Scikit-Learn Preprocessing Reference

The sklearn.preprocessing module is the engine driving mathematical transformations.

Encoders (Categorical to Numeric)

Mapping unstructured text structurally into arrays.

Class Use Case Example
OrdinalEncoder() Hierarchical/Ranked Text: Low < Medium < High [[0], [1], [2]]
OneHotEncoder(drop='first') Nominal Text: Red vs Blue vs Green [[1,0], [0,1], [0,0]]
LabelEncoder() Target Variables strictly (Y): Binary or Multiclass strings 0, 1
from sklearn.preprocessing import OrdinalEncoder, OneHotEncoder

# Ordinal mathematically enforces scale
rank_encoder = OrdinalEncoder(categories=[['Small', 'Medium', 'Large']])

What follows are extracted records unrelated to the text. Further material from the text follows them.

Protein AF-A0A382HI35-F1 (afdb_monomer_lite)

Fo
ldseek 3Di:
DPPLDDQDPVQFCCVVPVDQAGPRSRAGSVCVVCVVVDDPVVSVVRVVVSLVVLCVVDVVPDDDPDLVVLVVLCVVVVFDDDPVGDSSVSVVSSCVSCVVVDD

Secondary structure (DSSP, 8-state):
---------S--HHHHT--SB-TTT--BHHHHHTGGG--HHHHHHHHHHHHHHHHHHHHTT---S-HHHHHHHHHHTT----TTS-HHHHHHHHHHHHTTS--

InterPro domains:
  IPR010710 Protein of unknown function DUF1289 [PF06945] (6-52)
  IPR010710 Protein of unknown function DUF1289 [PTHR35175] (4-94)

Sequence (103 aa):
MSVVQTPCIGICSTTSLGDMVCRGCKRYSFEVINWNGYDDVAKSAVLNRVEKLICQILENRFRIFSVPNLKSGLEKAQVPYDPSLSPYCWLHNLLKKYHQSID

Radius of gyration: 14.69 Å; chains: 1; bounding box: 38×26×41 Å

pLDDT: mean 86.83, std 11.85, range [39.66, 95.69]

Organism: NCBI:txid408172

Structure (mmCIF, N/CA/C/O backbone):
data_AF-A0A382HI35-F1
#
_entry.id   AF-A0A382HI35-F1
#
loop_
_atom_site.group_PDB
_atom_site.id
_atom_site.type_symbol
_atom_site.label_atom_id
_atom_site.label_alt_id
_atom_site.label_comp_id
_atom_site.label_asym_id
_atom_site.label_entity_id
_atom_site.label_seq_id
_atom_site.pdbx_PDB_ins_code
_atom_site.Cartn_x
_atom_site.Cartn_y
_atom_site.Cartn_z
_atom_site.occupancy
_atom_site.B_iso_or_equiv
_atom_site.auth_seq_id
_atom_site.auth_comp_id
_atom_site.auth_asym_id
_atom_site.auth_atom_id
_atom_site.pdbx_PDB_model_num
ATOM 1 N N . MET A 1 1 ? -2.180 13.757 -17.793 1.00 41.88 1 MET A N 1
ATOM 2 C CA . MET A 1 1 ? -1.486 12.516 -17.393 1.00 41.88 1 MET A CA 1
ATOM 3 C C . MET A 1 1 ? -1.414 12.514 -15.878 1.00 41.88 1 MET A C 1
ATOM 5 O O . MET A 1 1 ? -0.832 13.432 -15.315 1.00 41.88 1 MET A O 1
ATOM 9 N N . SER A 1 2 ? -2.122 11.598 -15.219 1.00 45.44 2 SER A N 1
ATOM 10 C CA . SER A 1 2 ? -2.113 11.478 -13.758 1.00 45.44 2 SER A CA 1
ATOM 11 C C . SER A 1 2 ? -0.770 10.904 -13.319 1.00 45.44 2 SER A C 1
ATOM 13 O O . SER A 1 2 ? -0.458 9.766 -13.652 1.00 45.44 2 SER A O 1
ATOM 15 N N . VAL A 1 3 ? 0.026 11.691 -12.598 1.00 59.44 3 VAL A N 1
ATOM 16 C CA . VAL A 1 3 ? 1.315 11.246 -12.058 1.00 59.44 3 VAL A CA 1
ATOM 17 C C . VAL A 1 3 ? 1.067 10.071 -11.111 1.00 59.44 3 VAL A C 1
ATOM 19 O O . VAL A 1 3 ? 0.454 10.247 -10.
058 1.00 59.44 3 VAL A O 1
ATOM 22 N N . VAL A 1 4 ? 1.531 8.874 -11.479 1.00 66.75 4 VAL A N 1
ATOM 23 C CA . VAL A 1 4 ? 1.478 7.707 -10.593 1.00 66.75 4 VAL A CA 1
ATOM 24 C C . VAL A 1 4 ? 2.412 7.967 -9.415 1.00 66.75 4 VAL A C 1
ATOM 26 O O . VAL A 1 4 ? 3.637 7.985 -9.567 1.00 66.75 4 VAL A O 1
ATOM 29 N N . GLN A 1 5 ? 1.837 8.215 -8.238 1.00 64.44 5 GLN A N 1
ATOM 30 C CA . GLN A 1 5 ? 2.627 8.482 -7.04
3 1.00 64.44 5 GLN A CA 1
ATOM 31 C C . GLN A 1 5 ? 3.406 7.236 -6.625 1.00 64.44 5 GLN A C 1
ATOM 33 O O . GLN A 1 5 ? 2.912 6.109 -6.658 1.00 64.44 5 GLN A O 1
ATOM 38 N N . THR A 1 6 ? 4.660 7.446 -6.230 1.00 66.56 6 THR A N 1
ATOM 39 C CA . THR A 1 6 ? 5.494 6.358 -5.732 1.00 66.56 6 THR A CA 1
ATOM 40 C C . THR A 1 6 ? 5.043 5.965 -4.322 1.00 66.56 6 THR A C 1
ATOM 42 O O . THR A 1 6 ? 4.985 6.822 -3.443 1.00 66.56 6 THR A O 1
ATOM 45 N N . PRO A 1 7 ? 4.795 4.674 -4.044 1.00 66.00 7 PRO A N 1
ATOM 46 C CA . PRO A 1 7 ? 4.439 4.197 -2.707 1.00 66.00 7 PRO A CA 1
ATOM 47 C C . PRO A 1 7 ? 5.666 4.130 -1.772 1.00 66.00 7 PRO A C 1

# OneHot purely routes string values out to parallel binary columns
ohe = OneHotEncoder(sparse_output=False, drop='first')

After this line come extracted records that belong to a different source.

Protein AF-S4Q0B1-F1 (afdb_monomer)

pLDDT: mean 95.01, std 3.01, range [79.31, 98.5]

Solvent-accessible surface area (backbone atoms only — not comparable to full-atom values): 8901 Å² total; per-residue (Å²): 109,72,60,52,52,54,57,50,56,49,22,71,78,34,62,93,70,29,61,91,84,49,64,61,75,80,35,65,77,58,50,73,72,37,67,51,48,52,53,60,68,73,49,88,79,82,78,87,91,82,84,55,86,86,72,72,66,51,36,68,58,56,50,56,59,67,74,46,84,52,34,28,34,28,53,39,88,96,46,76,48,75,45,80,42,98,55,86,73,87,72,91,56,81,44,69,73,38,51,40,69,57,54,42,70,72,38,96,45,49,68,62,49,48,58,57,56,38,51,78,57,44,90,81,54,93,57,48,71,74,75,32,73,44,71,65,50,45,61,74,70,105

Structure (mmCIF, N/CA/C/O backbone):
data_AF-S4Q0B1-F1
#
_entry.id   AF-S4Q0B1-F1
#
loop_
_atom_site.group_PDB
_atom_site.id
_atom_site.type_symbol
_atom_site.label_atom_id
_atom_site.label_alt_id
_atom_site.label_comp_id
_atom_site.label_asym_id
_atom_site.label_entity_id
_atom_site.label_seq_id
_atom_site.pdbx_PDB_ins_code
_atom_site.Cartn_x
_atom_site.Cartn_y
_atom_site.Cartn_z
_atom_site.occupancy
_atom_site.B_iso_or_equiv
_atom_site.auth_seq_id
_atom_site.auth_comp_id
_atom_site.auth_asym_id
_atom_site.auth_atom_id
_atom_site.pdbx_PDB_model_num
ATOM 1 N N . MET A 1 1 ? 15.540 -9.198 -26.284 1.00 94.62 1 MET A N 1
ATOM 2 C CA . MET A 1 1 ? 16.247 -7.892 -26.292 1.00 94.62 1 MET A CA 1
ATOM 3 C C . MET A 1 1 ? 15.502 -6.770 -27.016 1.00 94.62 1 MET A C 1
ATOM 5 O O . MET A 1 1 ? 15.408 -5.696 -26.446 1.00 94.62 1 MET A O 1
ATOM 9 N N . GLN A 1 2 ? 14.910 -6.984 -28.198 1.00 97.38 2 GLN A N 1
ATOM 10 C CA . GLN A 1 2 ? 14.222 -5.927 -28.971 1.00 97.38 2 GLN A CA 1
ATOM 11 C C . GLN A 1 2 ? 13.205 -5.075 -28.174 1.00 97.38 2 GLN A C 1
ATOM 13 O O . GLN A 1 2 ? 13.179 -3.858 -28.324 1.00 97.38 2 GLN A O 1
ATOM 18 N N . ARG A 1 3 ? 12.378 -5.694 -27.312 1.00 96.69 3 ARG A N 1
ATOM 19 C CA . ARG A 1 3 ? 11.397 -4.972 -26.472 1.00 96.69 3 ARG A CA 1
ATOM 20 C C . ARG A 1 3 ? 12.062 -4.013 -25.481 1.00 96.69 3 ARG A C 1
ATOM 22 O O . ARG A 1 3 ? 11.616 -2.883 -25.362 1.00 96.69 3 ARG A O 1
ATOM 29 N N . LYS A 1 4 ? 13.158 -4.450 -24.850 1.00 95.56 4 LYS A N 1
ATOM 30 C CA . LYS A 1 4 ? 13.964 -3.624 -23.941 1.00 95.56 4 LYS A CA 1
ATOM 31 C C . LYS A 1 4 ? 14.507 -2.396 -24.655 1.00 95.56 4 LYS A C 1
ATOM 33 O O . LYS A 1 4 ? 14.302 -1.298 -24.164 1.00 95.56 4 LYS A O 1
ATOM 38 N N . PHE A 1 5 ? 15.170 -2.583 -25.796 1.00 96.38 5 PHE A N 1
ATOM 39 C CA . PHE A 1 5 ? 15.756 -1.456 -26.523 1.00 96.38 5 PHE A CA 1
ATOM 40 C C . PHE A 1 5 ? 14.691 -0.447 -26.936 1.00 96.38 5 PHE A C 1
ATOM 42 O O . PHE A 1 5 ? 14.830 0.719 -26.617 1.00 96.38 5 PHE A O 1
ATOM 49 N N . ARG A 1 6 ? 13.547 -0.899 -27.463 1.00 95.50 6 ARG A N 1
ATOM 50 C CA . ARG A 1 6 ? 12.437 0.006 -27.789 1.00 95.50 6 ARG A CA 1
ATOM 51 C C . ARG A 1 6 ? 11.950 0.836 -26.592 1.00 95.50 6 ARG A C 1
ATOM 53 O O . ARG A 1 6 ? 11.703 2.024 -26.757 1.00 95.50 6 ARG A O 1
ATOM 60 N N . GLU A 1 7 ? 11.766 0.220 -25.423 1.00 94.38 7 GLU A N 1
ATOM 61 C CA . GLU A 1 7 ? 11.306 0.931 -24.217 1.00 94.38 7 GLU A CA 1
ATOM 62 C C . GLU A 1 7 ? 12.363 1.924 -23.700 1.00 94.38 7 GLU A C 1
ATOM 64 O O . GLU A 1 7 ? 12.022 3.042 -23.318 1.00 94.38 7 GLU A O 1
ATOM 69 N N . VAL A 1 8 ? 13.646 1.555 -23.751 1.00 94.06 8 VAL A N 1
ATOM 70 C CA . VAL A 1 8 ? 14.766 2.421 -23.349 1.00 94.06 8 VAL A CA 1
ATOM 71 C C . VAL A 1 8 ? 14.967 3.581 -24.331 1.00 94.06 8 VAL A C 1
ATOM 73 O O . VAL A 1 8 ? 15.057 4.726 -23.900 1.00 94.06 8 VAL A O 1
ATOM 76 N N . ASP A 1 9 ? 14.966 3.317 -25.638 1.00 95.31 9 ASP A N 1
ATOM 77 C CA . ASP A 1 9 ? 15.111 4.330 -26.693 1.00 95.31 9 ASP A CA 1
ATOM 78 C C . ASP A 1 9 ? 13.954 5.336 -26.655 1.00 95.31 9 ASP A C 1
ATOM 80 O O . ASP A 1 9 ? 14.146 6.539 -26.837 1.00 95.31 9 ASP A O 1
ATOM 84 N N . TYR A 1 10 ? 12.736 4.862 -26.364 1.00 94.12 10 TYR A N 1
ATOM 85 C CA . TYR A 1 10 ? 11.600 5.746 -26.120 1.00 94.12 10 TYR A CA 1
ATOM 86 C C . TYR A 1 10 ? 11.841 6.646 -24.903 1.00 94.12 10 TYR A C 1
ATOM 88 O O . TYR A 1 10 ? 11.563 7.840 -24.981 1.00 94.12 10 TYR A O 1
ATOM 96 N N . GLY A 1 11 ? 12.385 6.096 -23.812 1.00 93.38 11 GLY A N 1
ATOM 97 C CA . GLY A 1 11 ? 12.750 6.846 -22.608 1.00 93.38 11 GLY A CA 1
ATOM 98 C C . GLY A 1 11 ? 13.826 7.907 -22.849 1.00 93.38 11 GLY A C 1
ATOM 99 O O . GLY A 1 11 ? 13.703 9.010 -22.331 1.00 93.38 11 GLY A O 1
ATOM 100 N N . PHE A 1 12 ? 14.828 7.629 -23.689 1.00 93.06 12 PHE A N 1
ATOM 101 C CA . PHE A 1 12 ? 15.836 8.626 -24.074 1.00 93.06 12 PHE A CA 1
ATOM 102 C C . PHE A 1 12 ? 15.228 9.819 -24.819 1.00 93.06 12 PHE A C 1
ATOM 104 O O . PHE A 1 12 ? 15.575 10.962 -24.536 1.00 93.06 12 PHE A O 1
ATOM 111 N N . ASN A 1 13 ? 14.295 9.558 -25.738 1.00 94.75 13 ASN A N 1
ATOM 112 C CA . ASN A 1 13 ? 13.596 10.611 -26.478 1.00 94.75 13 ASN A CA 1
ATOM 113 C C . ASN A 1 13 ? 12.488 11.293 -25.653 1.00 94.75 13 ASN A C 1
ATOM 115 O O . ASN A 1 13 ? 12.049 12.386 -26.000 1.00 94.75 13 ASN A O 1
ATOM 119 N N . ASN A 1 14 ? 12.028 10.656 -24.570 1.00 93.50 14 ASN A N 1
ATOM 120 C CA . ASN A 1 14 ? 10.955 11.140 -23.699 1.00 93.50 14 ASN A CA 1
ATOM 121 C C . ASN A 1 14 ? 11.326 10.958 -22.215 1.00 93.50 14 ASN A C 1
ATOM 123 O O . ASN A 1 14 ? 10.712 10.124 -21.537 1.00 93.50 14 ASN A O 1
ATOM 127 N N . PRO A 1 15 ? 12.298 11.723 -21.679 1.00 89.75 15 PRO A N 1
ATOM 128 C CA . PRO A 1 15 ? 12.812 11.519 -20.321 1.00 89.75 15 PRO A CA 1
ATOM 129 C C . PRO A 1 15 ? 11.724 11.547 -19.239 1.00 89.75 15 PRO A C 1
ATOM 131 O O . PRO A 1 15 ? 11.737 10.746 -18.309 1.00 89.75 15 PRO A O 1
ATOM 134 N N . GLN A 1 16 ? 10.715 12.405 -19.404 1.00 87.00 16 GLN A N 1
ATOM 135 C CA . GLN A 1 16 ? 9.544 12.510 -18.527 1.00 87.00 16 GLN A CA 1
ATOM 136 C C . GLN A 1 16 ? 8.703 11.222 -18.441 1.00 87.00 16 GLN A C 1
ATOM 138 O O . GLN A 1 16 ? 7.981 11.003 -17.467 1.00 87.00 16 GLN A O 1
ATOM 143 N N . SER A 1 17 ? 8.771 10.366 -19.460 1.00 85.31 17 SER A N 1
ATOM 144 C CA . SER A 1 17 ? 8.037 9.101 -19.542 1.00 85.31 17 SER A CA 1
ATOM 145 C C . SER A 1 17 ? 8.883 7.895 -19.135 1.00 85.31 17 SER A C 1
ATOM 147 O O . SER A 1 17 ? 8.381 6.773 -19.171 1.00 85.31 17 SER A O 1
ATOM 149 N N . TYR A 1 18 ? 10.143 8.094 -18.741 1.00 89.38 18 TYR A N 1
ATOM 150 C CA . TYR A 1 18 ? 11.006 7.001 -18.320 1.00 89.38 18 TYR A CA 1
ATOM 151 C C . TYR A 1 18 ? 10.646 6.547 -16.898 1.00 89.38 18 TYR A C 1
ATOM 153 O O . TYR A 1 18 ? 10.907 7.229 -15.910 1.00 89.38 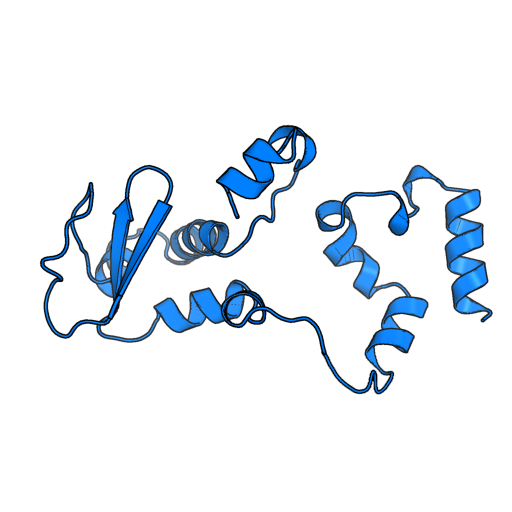18 TYR A O 1
ATOM 161 N N . GLU A 1 19 ? 9.996 5.386 -16.787 1.00 85.81 19 GLU A N 1
ATOM 162 C CA . GLU A 1 19 ? 9.453 4.883 -15.516 1.00 85.81 19 GLU A CA 1
ATOM 163 C C . GLU A 1 19 ? 10.547 4.667 -14.456 1.00 85.81 19 GLU A C 1
ATOM 165 O O . GLU A 1 19 ? 10.362 5.015 -13.294 1.00 85.81 19 GLU A O 1
ATOM 170 N N . PHE A 1 20 ? 11.725 4.176 -14.855 1.00 79.31 20 PHE A N 1
ATOM 171 C CA . PHE A 1 20 ? 12.810 3.824 -13.929 1.00 79.31 20 PHE A CA 1
ATOM 172 C C . PHE A 1 20 ? 13.536 5.021 -13.293 1.00 79.31 20 PHE A C 1
ATOM 174 O O . PHE A 1 20 ? 14.325 4.812 -12.377 1.00 79.31 20 PHE A O 1
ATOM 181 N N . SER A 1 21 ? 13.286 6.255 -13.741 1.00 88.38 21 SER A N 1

Scalers (Numeric to Numeric)

Harmonising the distance between numerical ranges.

Class Behaviour Use Case
StandardScaler() Z-score scaling. Mean is strictly 0, std is 1. DEFAULT: Linear regressions, SVMs, PCA
MinMaxScaler() Compresses purely between minimum 0.0 to maximum 1.0 Deep Learning Tensors (Neural Networks)
RobustScaler() Scales purely around Median and strictly Interquartile Range Data containing severe extreme outliers
from sklearn.preprocessing import StandardScaler, MinMaxScaler

# Sets feature distribution to Mean = 0, Std = 1
std = StandardScaler()

# Sets boundary dynamically between Min = 0.0, Max = 1.0 
minmax = MinMaxScaler()

Imputers (Missing Data)

Located uniquely in sklearn.impute.

Class Strategy Use Case
SimpleImputer(strategy='mean') Fills statically with statistical Average Normally distributed continuous algorithms
SimpleImputer(strategy='median') Fills statically with geometric middle Highly skewed geometric boundaries
SimpleImputer(strategy='most_frequent') Fills statically with textual Mode Pure categorical (Text/Object) columns
from sklearn.impute import SimpleImputer

# Instantiation mapping structurally to Median arithmetic
imputer = SimpleImputer(strategy='median')

Assessment Connection

For your K3 (Data Management) portfolio, documenting why StandardScaler was chosen explicitly over MinMaxScaler based on your analysis of the statistical feature skew guarantees top marks from assessment moderators.